(Dataset entries)

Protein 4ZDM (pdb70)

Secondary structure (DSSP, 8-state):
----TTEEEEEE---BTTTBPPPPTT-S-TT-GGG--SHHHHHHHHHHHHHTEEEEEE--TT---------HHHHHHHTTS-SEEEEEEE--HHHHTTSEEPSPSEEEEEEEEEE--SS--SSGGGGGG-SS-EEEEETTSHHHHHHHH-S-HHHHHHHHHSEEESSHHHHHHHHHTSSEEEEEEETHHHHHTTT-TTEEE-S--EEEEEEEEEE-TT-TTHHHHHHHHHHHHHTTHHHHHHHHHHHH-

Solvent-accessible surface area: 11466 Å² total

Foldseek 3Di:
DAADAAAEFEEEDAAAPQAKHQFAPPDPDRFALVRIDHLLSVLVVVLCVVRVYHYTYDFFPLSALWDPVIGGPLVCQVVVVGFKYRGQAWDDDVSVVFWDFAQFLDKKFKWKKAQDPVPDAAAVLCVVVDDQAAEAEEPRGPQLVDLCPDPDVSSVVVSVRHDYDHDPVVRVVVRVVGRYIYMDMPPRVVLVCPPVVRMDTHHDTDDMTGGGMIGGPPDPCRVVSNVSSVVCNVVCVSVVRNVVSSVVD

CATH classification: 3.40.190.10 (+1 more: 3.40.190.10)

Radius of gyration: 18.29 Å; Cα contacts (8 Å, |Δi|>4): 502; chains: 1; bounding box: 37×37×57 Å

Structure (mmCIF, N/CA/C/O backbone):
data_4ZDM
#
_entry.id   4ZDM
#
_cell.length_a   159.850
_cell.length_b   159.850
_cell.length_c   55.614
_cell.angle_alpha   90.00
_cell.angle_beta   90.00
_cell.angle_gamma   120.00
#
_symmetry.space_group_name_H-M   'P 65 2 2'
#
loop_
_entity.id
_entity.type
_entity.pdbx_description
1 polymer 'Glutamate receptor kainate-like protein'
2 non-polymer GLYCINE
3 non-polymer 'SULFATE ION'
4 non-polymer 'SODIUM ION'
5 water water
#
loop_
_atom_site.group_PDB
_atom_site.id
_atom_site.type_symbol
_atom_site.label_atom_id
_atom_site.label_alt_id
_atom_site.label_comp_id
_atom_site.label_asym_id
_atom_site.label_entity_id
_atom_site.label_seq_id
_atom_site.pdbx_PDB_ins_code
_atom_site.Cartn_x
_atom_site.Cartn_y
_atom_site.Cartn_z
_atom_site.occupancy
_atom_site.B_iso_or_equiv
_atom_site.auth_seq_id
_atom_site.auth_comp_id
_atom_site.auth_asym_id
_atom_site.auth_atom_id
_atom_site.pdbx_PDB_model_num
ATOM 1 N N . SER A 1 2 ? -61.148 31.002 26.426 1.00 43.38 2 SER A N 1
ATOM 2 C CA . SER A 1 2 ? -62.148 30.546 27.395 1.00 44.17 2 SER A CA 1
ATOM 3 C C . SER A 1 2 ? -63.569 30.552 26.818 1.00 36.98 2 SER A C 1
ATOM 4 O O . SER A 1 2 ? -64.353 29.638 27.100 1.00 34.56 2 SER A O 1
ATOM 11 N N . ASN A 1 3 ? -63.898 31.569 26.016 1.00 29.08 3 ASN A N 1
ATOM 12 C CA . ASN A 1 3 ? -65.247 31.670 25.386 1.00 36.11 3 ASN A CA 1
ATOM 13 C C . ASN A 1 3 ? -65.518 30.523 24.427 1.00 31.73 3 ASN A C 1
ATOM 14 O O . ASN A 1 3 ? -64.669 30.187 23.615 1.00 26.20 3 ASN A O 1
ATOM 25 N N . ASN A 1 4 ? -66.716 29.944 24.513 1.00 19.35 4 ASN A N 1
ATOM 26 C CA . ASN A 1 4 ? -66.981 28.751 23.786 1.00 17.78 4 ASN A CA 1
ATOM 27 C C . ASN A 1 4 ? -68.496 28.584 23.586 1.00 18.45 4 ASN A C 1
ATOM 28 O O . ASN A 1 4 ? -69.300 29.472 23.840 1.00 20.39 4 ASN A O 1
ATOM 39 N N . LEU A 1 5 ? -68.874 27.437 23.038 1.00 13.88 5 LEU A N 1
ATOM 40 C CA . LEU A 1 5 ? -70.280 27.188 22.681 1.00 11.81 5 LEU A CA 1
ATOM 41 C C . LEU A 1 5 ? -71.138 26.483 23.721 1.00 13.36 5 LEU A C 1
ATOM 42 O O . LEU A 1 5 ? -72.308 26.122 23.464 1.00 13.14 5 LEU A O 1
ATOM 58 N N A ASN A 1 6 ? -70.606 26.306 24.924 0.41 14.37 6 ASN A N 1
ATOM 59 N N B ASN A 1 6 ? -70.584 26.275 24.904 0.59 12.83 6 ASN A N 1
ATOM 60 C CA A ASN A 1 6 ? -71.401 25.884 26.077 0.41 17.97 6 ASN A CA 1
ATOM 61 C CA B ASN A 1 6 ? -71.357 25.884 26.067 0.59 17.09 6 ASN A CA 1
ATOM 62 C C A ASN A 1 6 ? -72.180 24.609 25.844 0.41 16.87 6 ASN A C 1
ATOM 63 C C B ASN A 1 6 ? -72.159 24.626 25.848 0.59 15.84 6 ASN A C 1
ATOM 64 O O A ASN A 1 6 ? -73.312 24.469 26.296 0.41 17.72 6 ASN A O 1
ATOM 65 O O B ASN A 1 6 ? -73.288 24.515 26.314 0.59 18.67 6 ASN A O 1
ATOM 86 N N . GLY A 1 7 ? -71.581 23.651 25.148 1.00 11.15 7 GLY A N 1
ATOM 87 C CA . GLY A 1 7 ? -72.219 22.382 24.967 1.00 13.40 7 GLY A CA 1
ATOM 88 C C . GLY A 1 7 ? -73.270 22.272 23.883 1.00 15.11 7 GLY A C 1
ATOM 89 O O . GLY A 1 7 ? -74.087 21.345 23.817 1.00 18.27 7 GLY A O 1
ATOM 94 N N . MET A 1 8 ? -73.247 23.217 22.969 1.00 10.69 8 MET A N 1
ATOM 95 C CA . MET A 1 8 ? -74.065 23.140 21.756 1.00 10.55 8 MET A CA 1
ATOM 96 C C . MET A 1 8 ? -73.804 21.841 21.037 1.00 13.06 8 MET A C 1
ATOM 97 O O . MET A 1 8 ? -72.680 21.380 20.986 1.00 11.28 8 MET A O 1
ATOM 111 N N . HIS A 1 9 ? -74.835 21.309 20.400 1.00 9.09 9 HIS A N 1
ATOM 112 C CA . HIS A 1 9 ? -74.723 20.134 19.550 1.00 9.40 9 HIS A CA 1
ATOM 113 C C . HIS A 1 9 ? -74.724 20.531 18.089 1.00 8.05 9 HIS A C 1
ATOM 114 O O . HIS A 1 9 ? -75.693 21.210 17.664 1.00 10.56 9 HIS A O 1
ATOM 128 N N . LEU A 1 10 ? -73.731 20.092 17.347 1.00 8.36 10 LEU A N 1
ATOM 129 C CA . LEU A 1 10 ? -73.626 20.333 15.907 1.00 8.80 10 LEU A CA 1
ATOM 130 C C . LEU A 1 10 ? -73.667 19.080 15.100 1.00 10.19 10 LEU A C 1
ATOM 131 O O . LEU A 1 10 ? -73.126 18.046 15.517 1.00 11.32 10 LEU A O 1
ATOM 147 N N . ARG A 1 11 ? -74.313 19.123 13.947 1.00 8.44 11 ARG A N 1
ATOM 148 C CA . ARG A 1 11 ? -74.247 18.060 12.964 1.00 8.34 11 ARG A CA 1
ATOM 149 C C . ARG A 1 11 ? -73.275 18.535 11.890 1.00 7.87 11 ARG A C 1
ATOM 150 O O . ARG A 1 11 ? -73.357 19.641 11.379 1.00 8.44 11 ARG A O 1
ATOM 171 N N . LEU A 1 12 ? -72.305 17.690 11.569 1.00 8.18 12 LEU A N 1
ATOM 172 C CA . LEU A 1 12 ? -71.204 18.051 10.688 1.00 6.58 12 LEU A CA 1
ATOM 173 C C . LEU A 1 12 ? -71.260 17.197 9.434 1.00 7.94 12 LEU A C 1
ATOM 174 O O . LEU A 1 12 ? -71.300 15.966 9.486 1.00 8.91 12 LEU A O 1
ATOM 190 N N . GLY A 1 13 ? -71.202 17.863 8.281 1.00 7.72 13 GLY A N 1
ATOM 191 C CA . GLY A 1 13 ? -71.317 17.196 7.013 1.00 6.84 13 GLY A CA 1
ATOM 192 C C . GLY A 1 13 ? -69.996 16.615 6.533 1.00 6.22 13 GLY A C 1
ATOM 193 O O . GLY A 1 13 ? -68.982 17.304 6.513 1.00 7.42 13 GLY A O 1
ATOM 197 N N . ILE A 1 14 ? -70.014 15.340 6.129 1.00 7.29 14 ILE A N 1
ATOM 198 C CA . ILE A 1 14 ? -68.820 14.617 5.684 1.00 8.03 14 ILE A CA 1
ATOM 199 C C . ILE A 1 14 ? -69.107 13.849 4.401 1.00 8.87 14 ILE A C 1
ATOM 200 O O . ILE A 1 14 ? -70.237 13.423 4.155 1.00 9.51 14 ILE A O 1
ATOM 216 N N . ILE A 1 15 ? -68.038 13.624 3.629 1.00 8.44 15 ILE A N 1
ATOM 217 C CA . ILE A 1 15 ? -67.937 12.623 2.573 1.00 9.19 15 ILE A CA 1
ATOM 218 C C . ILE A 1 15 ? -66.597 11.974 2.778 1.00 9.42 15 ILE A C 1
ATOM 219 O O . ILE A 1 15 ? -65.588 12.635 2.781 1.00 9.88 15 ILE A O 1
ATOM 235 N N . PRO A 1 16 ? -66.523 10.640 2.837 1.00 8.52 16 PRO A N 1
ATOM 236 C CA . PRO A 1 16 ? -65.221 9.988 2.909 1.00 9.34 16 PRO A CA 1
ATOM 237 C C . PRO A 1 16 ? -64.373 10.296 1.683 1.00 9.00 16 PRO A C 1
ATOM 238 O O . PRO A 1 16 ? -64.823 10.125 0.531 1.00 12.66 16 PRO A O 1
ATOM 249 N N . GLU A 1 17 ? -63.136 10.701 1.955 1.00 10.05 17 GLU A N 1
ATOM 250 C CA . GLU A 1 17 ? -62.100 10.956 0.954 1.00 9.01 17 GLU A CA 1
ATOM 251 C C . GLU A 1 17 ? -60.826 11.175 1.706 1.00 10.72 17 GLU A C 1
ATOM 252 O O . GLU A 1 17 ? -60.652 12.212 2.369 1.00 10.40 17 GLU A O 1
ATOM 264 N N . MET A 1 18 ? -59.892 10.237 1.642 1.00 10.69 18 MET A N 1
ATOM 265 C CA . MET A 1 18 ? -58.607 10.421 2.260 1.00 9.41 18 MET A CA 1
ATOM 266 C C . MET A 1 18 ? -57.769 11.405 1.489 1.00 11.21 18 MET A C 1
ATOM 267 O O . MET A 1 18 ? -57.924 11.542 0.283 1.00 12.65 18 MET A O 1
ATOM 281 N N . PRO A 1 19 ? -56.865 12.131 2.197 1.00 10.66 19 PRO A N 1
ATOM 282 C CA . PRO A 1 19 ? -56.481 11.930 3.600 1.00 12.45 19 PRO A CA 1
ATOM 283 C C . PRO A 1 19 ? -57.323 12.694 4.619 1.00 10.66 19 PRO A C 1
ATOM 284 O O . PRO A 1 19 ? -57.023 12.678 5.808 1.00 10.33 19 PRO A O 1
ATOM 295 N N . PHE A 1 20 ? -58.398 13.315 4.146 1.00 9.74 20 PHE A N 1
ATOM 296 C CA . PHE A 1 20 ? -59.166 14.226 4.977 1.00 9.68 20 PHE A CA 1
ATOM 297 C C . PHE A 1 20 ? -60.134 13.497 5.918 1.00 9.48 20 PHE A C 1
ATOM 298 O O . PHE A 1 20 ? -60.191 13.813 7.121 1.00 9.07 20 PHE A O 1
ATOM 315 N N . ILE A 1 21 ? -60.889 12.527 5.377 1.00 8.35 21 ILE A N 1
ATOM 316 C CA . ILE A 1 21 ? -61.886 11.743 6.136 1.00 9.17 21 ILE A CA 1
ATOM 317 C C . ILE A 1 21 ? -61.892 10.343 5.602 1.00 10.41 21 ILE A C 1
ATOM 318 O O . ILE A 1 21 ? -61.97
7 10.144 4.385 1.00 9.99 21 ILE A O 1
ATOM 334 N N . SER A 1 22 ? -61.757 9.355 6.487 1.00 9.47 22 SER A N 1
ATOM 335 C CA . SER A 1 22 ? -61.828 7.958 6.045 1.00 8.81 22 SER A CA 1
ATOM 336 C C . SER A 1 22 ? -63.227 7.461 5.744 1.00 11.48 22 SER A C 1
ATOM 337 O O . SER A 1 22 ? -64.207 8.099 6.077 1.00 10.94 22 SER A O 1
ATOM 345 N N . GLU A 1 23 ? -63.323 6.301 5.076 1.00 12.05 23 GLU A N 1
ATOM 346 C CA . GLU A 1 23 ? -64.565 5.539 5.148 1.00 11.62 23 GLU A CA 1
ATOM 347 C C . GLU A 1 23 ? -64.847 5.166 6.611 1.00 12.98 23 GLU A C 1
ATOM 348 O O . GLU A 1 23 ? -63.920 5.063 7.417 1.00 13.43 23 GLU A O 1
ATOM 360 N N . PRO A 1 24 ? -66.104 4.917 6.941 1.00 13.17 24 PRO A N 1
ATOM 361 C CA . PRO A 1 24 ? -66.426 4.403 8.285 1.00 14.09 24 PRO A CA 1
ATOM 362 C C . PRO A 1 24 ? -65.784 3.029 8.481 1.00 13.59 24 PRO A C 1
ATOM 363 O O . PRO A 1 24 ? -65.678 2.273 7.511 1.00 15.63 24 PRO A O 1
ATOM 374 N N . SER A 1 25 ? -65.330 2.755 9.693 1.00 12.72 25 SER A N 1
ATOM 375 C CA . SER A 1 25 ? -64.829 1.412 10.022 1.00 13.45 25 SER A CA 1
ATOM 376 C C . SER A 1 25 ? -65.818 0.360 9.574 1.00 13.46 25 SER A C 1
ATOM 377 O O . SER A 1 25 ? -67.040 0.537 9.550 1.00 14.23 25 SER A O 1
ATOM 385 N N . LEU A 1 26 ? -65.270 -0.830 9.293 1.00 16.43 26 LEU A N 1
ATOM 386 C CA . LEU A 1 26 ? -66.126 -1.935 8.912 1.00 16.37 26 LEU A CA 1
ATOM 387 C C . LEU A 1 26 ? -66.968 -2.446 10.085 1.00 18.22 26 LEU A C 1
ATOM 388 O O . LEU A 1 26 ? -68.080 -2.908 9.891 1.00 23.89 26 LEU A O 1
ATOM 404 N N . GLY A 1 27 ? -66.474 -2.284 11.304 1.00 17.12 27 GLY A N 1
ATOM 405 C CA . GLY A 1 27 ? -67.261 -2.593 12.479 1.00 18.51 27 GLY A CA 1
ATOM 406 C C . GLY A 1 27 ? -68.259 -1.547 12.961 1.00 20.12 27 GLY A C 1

What is needed: Gather up every line in the data above that contains the word "polymer", copying each one.

Task response:
1 polymer 'Glutamate receptor kainate-like protein'
2 non-polymer GLYCINE
3 non-polymer 'SULFATE ION'
4 non-polymer 'SODIUM ION'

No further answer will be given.